The master plans developed during the British Mandate for each of the region’s major cities also show varying degrees of Modernist architectural influence based on their existing urban footprints. Modern materials and forms were adapted in response to the climate and geography of the region. Tel Aviv in particular was perceived as a “blank slate,” open to the embrace of new architectural modes.


Bat Galim Casino, Haifa, 1934, Architect Alfred Goldberger. Image © Itzhak Kalter

Bat Galim Casino, Haifa, 1934, Architect Alfred Goldberger. Image © Itzhak Kalter

This exhibition focuses on three phases of design, each presented in a separate section: “Architectural Precedents,” new to the show at Yale, focuses on buildings inspired by a classical, colonial, or Byzantine architecture as well as by early Modernist notions. “Emergence of a Modernist Language,” which was the focus of the original exhibition, includes buildings that were influenced largely by the principles of European Modernism and its rigor. The spatial language of the buildings is clearer and hierarchical, and lends itself to fewer interpretations. The third section, also added to the Yale exhibition “Hybrid Modernism,” focuses on buildings that relied on the Modernist language but were no longer entirely given over to its tenets or syntax.

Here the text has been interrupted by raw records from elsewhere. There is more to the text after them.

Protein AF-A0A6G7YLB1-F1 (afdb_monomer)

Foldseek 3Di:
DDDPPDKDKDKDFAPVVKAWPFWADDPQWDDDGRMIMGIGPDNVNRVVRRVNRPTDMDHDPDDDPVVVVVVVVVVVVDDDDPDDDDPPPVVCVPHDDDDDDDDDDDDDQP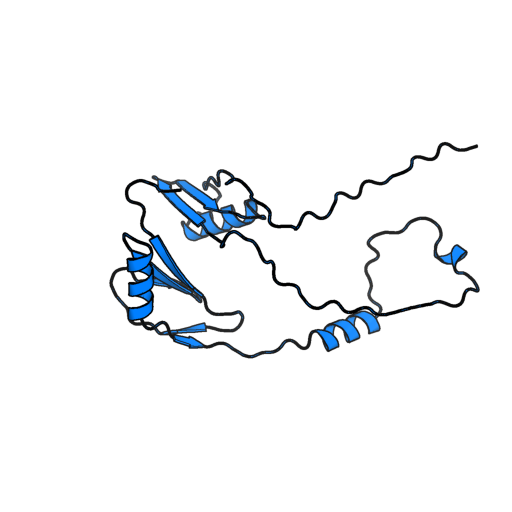DPDDWDKDWDDDDPEIEIETQDPCVVVVQVVVCVVSVHPDGRYDHPYHDHDDDPDDPPPPDDDDDDDDD

InterPro domains:
  IPR037165 Aldehyde oxidase/xanthine dehydrogenase, molybdopterin binding domain superfamily [SSF56003] (47-148)
  IPR052516 Nicotinate and N-heterocyclic Hydroxylase [PTHR47495] (2-147)

Nearest PDB structures (foldseek):
  4uhx-assembly1_A  TM=6.665E-01  e=8.455E-01  Homo sapiens

Solvent-accessible surface area (backbone atoms only — not comparable to full-atom values): 11763 Å² total; per-residue (Å²): 140,87,62,89,92,50,68,25,74,34,77,49,70,38,53,81,86,29,33,64,76,45,60,55,87,53,91,50,58,49,73,57,94,43,33,42,34,10,46,21,83,38,59,66,51,2,43,50,48,39,63,73,19,54,69,40,66,46,72,52,89,73,83,74,64,58,68,59,56,50,52,52,52,64,69,68,65,80,72,84,84,87,77,86,76,83,66,61,70,74,74,47,62,96,55,83,86,83,85,83,88,85,86,78,81,91,76,82,86,82,51,89,67,76,90,57,74,49,74,49,80,56,93,90,33,43,36,41,38,42,80,65,94,51,61,70,60,53,33,55,52,50,20,52,74,72,71,41,96,60,87,65,43,45,58,62,82,46,82,82,78,77,73,97,78,72,81,74,78,88,73,85,80,78,88,78,85,87,131

Radius of gyration: 24.67 Å; Cα contacts (8 Å, |Δi|>4): 196; chains: 1; bounding box: 50×50×65 Å

Sequence (179 aa):
MRLPEQLFASVRLAPEGGSIQGFTKAAGIVAGDGWVAGIGDTWWAAERALKAADVRIEAKNNPIPVDALFDDALAAGDATRWYERGDYAGAVEGSRALSAIYRVAPALPFGLEAPNATARVSGDRVEVWAGTQAPGLARMRADHAAGGESPSTRCPSAIRVGSRWRMPPFRSPLRWHGS

Structure (mmCIF, N/CA/C/O backbone):
data_AF-A0A6G7YLB1-F1
#
_entry.id   AF-A0A6G7YLB1-F1
#
loop_
_atom_site.group_PDB
_atom_site.id
_atom_site.type_symbol
_atom_site.label_atom_id
_atom_site.label_alt_id
_atom_site.label_comp_id
_atom_site.label_asym_id
_atom_site.label_entity_id
_atom_site.label_seq_id
_atom_site.pdbx_PDB_ins_code
_atom_site.Cartn_x
_atom_site.Cartn_y
_atom_site.Cartn_z
_atom_site.occupancy
_atom_site.B_iso_or_equiv
_atom_site.auth_seq_id
_atom_site.auth_comp_id
_atom_site.auth_asym_id
_atom_site.auth_atom_id
_atom_site.pdbx_PDB_model_num
ATOM 1 N N . MET A 1 1 ? -0.944 14.198 13.534 1.00 72.44 1 MET A N 1
ATOM 2 C CA . MET A 1 1 ? -2.217 14.908 13.800 1.00 72.44 1 MET A CA 1
ATOM 3 C C . MET A 1 1 ? -3.015 14.081 14.799 1.00 72.44 1 MET A C 1
ATOM 5 O O . MET A 1 1 ? -3.025 12.867 14.639 1.00 72.44 1 MET A O 1
ATOM 9 N N . ARG A 1 2 ? -3.635 14.696 15.814 1.00 84.31 2 ARG A N 1
ATOM 10 C CA . ARG A 1 2 ? -4.547 14.021 16.753 1.00 84.31 2 ARG A CA 1
ATOM 11 C C . ARG A 1 2 ? -5.871 14.780 16.784 1.00 84.31 2 ARG A C 1
ATOM 13 O O . ARG A 1 2 ? -5.854 15.998 16.930 1.00 84.31 2 ARG A O 1
ATOM 20 N N . LEU A 1 3 ? -6.981 14.072 16.624 1.00 89.00 3 LEU A N 1
ATOM 21 C CA . LEU A 1 3 ? -8.334 14.618 16.7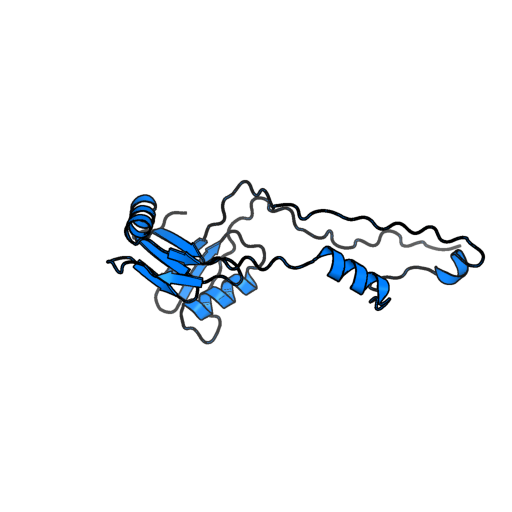16 1.00 89.00 3 LEU A CA 1
ATOM 22 C C . LEU A 1 3 ? -9.004 14.187 18.036 1.00 89.00 3 LEU A C 1
ATOM 24 O O . LEU A 1 3 ? -8.631 13.144 18.584 1.00 89.00 3 LEU A O 1
ATOM 28 N N . PRO A 1 4 ? -9.984 14.957 18.548 1.00 89.75 4 PRO A N 1
ATOM 29 C CA . PRO A 1 4 ? -10.841 14.512 19.648 1.00 89.75 4 PRO A CA 1
ATOM 30 C C . PRO A 1 4 ? -1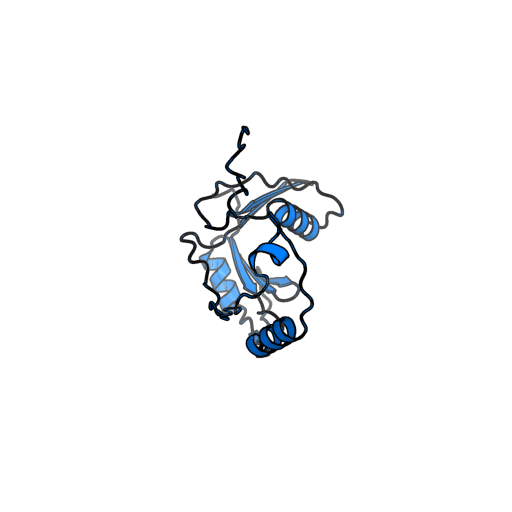1.526 13.188 19.301 1.00 89.75 4 PRO A C 1
ATOM 32 O O . PRO A 1 4 ? -11.903 12.989 18.145 1.00 89.75 4 PRO A O 1
ATOM 35 N N . GLU A 1 5 ? -11.654 12.287 20.279 1.00 90.38 5 GLU A N 1
ATOM 36 C CA . GLU A 1 5 ? -12.276 10.960 20.116 1.00 90.38 5 GLU A CA 1
ATOM 37 C C . GLU A 1 5 ? -11.657 10.079 19.011 1.00 90.38 5 GLU A C 1
ATOM 39 O O . GLU A 1 5 ? -12.265 9.119 18.540 1.00 90.38 5 GLU A O 1
ATOM 44 N N . GLN A 1 6 ? -10.432 10.382 18.564 1.00 94.50 6 GLN A N 1
ATOM 45 C CA . GLN A 1 6 ? -9.809 9.624 17.485 1.00 94.50 6 GLN A CA 1
ATOM 46 C C . GLN A 1 6 ? -9.474 8.195 17.928 1.00 94.50 6 GLN A C 1
ATOM 48 O O . GLN A 1 6 ? -8.704 7.966 18.865 1.00 94.50 6 GLN A O 1
ATOM 53 N N . LEU A 1 7 ? -9.960 7.234 17.154 1.00 95.81 7 LEU A N 1
ATOM 54 C CA . LEU A 1 7 ? -9.529 5.846 17.225 1.00 95.81 7 LEU A CA 1
ATOM 55 C C . LEU A 1 7 ? -8.301 5.617 16.337 1.00 95.81 7 LEU A C 1
ATOM 57 O O . LEU A 1 7 ? -8.029 6.362 15.392 1.00 95.81 7 LEU A O 1
ATOM 61 N N . PHE A 1 8 ? -7.553 4.570 16.650 1.00 95.81 8 PHE A N 1
ATOM 62 C CA . PHE A 1 8 ? -6.425 4.096 15.865 1.00 95.81 8 PHE A CA 1
ATOM 63 C C . PHE A 1 8 ? -6.771 2.769 15.217 1.00 95.81 8 PHE A C 1
ATOM 65 O O . PHE A 1 8 ? -7.447 1.939 15.821 1.00 95.81 8 PHE A O 1
ATOM 72 N N . ALA A 1 9 ? -6.256 2.570 14.008 1.00 95.75 9 ALA A N 1
ATOM 73 C CA . ALA A 1 9 ? -6.350 1.311 13.299 1.00 95.75 9 ALA A CA 1
ATOM 74 C C . ALA A 1 9 ? -4.950 0.768 13.006 1.00 95.75 9 ALA A C 1
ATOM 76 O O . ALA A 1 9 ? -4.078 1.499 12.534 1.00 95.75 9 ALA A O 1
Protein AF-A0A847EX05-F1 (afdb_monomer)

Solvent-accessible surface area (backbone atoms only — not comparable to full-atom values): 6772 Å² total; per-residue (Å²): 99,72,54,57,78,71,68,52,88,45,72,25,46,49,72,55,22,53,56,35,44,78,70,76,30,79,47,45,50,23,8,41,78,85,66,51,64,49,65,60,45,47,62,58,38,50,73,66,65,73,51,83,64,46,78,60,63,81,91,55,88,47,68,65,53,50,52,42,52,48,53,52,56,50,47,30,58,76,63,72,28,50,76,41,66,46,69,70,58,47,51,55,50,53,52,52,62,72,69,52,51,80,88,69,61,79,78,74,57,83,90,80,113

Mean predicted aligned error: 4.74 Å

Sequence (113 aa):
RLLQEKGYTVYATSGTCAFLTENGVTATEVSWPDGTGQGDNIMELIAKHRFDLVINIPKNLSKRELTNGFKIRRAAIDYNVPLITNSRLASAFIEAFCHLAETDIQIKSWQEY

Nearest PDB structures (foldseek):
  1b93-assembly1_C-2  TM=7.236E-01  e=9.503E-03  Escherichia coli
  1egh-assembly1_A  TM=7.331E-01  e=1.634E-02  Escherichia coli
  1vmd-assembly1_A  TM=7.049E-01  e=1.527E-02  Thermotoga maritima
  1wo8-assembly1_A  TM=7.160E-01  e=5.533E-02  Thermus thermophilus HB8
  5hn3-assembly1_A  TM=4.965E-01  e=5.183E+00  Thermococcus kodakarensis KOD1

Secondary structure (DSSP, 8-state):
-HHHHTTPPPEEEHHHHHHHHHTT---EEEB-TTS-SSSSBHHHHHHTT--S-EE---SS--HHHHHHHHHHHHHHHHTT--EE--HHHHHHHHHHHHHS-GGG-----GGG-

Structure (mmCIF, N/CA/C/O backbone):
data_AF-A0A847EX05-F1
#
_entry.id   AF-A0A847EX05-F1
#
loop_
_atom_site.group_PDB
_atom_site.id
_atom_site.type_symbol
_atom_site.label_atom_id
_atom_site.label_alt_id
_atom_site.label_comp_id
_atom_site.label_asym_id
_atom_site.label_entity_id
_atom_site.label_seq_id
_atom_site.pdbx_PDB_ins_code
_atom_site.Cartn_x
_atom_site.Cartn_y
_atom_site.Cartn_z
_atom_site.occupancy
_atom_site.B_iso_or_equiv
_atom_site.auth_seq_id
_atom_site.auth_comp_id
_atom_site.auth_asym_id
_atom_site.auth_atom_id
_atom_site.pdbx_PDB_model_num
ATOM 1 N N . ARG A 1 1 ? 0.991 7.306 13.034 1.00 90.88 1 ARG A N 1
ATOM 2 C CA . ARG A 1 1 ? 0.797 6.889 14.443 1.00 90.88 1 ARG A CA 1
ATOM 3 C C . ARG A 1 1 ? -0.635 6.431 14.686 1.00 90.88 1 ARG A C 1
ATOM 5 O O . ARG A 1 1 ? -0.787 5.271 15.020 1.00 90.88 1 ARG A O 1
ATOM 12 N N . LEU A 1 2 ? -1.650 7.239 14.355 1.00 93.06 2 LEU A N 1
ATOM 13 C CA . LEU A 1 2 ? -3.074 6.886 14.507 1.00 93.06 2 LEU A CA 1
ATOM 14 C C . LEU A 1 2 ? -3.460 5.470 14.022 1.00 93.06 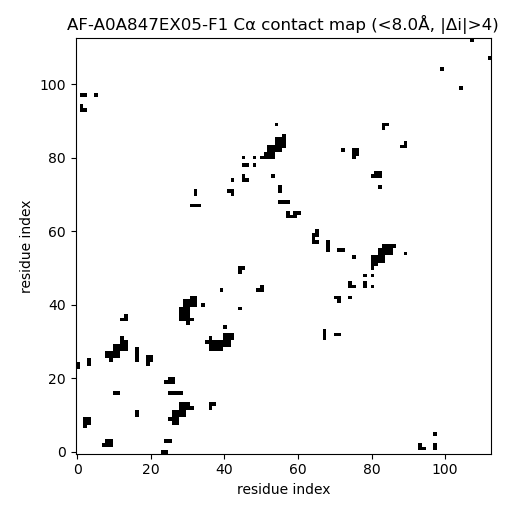2 LEU A C 1
ATOM 16 O O . LEU A 1 2 ? -4.096 4.722 14.753 1.00 93.06 2 LEU A O 1
ATOM 20 N N . LEU A 1 3 ? -3.004 5.062 12.830 1.00 94.00 3 LEU A N 1
ATOM 21 C CA . LEU A 1 3 ? -3.241 3.703 12.316 1.00 94.00 3 LEU A CA 1
ATOM 22 C C . LEU A 1 3 ? -2.675 2.603 13.234 1.00 94.00 3 LEU A C 1
ATOM 24 O O . LEU A 1 3 ? -3.352 1.619 13.505 1.00 94.00 3 LEU A O 1
ATOM 28 N N . GLN A 1 4 ? -1.457 2.786 13.747 1.00 93.88 4 GLN A N 1
ATOM 29 C CA . GLN A 1 4 ? -0.829 1.835 14.666 1.00 93.88 4 GLN A CA 1
ATOM 30 C C . GLN A 1 4 ? -1.556 1.79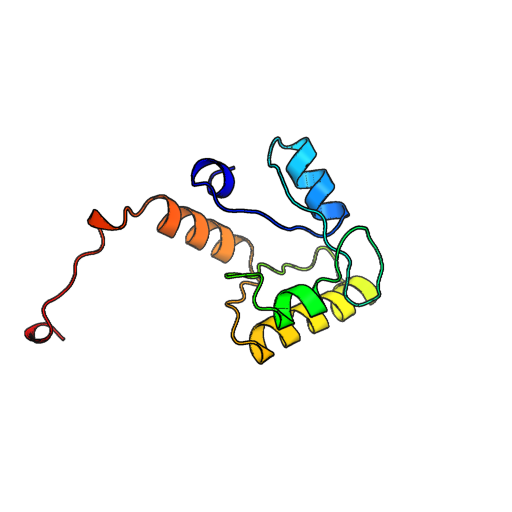7 16.014 1.00 93.88 4 GLN A C 1
ATOM 32 O O . GLN A 1 4 ? -1.764 0.723 16.565 1.00 93.88 4 GLN A O 1
ATOM 37 N N . GLU A 1 5 ? -1.977 2.953 16.531 1.00 92.69 5 GLU A N 1
ATOM 38 C CA . GLU A 1 5 ? -2.761 3.050 17.773 1.00 92.69 5 GLU A CA 1
ATOM 39 C C . GLU A 1 5 ? -4.107 2.324 17.659 1.00 92.69 5 GLU A C 1
ATOM 41 O O . GLU A 1 5 ? -4.603 1.777 18.640 1.00 92.69 5 GLU A O 1
ATOM 46 N N . LYS A 1 6 ? -4.675 2.274 16.451 1.00 91.88 6 LYS A N 1
ATOM 47 C CA . LYS A 1 6 ? -5.899 1.530 16.132 1.00 91.88 6 LYS A CA 1
ATOM 48 C C . LYS A 1 6 ? -5.653 0.067 15.744 1.00 91.88 6 LYS A C 1
ATOM 50 O O . LYS A 1 6 ? -6.606 -0.637 15.438 1.00 91.88 6 LYS A O 1
ATOM 55 N N . GLY A 1 7 ? -4.403 -0.399 15.776 1.00 92.62 7 GLY A N 1
ATOM 56 C CA . GLY A 1 7 ? -4.046 -1.796 15.515 1.00 92.62 7 GLY A CA 1
ATOM 57 C C . GLY A 1 7 ? -3.966 -2.184 14.036 1.00 92.62 7 GLY A C 1
ATOM 58 O O . GLY A 1 7 ? -3.888 -3.372 13.729 1.00 92.62 7 GLY A O 1
ATOM 59 N N . TYR A 1 8 ? -3.959 -1.221 13.109 1.00 94.44 8 TYR A N 1
ATOM 60 C CA . TYR A 1 8 ? -3.776 -1.520 11.689 1.00 94.44 8 TYR A CA 1
ATOM 61 C C . TYR A 1 8 ? -2.330 -1.917 11.390 1.00 94.44 8 TYR A C 1
ATOM 63 O O . TYR A 1 8 ? -1.376 -1.314 11.887 1.00 94.44 8 TYR A O 1
ATOM 71 N N . THR A 1 9 ? -2.170 -2.900 10.505 1.00 95.81 9 THR A N 1
ATOM 72 C CA . THR A 1 9 ? -0.852 -3.303 10.006 1.00 95.81 9 THR A CA 1
ATOM 73 C C . THR A 1 9 ? -0.437 -2.389 8.860 1.00 95.81 9 THR A C 1
ATOM 75 O O . THR A 1 9 ? -1.163 -2.240 7.879 1.00 95.81 9 THR A O 1
ATOM 78 N N . VAL A 1 10 ? 0.746 -1.785 8.967 1.00 96.62 10 VAL A N 1
ATOM 79 C CA . VAL A 1 10 ? 1.285 -0.890 7.937 1.00 96.62 10 VAL A CA 1
ATOM 80 C C . VAL A 1 10 ? 2.360 -1.618 7.142 1.00 96.62 10 VAL A C 1
ATOM 82 O O . VAL A 1 10 ? 3.292 -2.180 7.714 1.00 96.62 10 VAL A O 1
ATOM 85 N N . TYR A 1 11 ? 2.255 -1.565 5.817 1.00 97.19 11 TYR A N 1
ATOM 86 C CA . TYR A 1 11 ? 3.295 -2.012 4.895 1.00 97.19 11 TYR A CA 1
ATOM 87 C C . TYR A 1 11 ? 3.872 -0.814 4.146 1.00 97.19 11 TYR A C 1
ATOM 89 O O . TYR A 1 11 ? 3.153 0.141 3.842 1.00 97.19 11 TYR A O 1
ATOM 97 N N . ALA A 1 12 ? 5.168 -0.845 3.849 1.00 96.50 12 ALA A N 1
ATOM 98 C CA . ALA A 1 12 ? 5.846 0.278 3.217 1.00 96.50 12 ALA A CA 1
ATOM 99 C C . ALA A 1 12 ? 7.052 -0.163 2.381 1.00 96.50 12 ALA A C 1
ATOM 101 O O . ALA A 1 12 ? 7.798 -1.059 2.754 1.00 96.50 12 ALA A O 1
ATOM 102 N N . THR A 1 13 ? 7.297 0.520 1.263 1.00 94.94 13 THR A N 1
ATOM 103 C CA . THR A 1 13 ? 8.554 0.365 0.512 1.00 94.94 13 THR A CA 1
ATOM 104 C C . THR A 1 13 ? 9.742 0.811 1.361 1.00 94.94 13 THR A C 1
ATOM 106 O O . THR A 1 13 ? 9.580 1.745 2.147 1.00 94.94 13 THR A O 1
ATOM 109 N N . SER A 1 14 ? 10.937 0.260 1.136 1.00 92.50 14 SER A N 1
ATOM 110 C CA . SER A 1 14 ? 12.157 0.479 1.940 1.00 92.50 14 SER A CA 1
ATOM 111 C C . SER A 1 14 ? 12.341 1.895 2.497 1.00 92.50 14 SER A C 1
ATOM 113 O O . SER A 1 14 ? 12.435 2.086 3.705 1.00 92.50 14 SER A O 1
ATOM 115 N N . GLY A 1 15 ? 12.336 2.917 1.631 1.00 92.62 15 GLY A N 1
ATOM 116 C CA . GLY A 1 15 ? 12.556 4.303 2.063 1.00 92.62 15 GLY A CA 1
ATOM 117 C C . GLY A 1 15 ? 11.439 4.852 2.957 1.00 92.62 15 GLY A C 1
ATOM 118 O O . GLY A 1 15 ? 11.705 5.578 3.910 1.00 92.62 15 GLY A O 1
ATOM 119 N N . THR A 1 16 ? 10.193 4.482 2.670 1.00 94.56 16 THR A N 1
ATOM 120 C CA . THR A 1 16 ? 9.029 4.841 3.491 1.00 94.56 16 THR A CA 1
ATOM 121 C C . THR A 1 16 ? 9.032 4.064 4.805 1.00 94.56 16 THR A C 1
ATOM 123 O O . THR A 1 16 ? 8.714 4.635 5.841 1.00 94.56 16 THR A O 1
ATOM 126 N N . CYS A 1 17 ? 9.431 2.790 4.786 1.00 96.31 17 CYS A N 1
ATOM 127 C CA . CYS A 1 17 ? 9.538 1.953 5.978 1.00 96.31 17 CYS A CA 1
ATOM 128 C C . CYS A 1 17 ? 10.572 2.517 6.960 1.00 96.31 17 CYS A C 1
ATOM 130 O O . CYS A 1 17 ? 10.266 2.688 8.136 1.00 96.31 17 CYS A O 1
ATOM 132 N N . ALA A 1 18 ? 11.759 2.885 6.467 1.00 95.56 18 ALA A N 1
ATOM 133 C CA . ALA A 1 18 ? 12.787 3.541 7.273 1.00 95.56 18 ALA A CA 1
ATOM 134 C C . ALA A 1 18 ? 12.267 4.847 7.896 1.00 95.56 18 ALA A C 1
ATOM 136 O O . ALA A 1 18 ? 12.331 5.016 9.112 1.00 95.56 18 ALA A O 1
ATOM 137 N N . PHE A 1 19 ? 11.651 5.715 7.084 1.00 95.50 19 PHE A N 1
ATOM 138 C CA . PHE A 1 19 ? 11.075 6.975 7.557 1.00 95.50 19 PHE A CA 1
ATOM 139 C C . PHE A 1 19 ? 10.009 6.771 8.647 1.00 95.50 19 PHE A C 1
ATOM 141 O O . PHE A 1 19 ? 9.990 7.492 9.643 1.00 95.50 19 PHE A O 1
ATOM 148 N N . LEU A 1 20 ? 9.112 5.797 8.476 1.00 95.75 20 LEU A N 1
ATOM 149 C CA . LEU A 1 20 ? 8.074 5.487 9.460 1.00 95.75 20 LEU A CA 1
ATOM 150 C C . LEU A 1 20 ? 8.680 4.978 10.772 1.00 95.75 20 LEU A C 1
ATOM 152 O O . LEU A 1 20 ? 8.331 5.494 11.837 1.00 95.75 20 LEU A O 1
ATOM 156 N N . THR A 1 21 ? 9.626 4.042 10.692 1.00 95.50 21 THR A N 1
ATOM 157 C CA . THR A 1 21 ? 10.293 3.452 11.860 1.00 95.50 21 THR A CA 1
ATOM 158 C C . THR A 1 21 ? 11.078 4.497 12.649 1.00 95.50 21 THR A C 1
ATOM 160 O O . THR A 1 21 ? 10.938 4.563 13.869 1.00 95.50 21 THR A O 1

Bialik School, Levinsky Street Tel Aviv­Jaffa, 1930’s, Architetc Ya’acov Shiffman Ben Sira. Image © Itzhak Kalter

Bialik School, Levinsky Street Tel Aviv­Jaffa, 1930’s, Architetc Ya’acov Shiffman Ben Sira. Image © Itzhak Kalter

Highlighting the architectural vocabulary of the time, the exhibition explores such attributes as double-layer facades, public use of rooftops, mixed expressions of engagement with the street, the intermingling of public sidewalks and private gardens, and the typology of workers’ housing. Case studies include Shmuel (Sam) Barkai’s Aginsky House (1934) and Lubin House (1937); Alfred Goldberger’s Bat Galim Casino (1934); Dov Karmi’s Max Liebling House (1936); Theodor Menkes’sGlass House (1938); Zeev Rechter’s Angel House (1933); and Arieh Sharon’s Workers’ Housing (“Meonot Ovdim,” 1937).


Workers’ Housing, City block of Frishman, Dov Hoz, Frug Streets, Tel Aviv­Jaffa, 1934, Architect Arieh Sharon. Image © Itzhak Kalter

Workers’ Housing, City block of Frishman, Dov Hoz, Frug Streets, Tel Aviv­Jaffa, 1934, Architect Arieh Sharon. Image © Itzhak Kalter

Karmi-Melamede, who will give a gallery talk on September 15, designed the Supreme Court building in Jerusalem (1992), the campus of the Interdisciplinary Center in Herzliya (1993), the Open University in Ra’anana (2004), among many other projects. Establishing her own firm in 1992, she has also been a professor of architecture at Columbia University (1977–82), Yale School of Architecture(1985 and 1993), and the University of Pennsylvania (1991).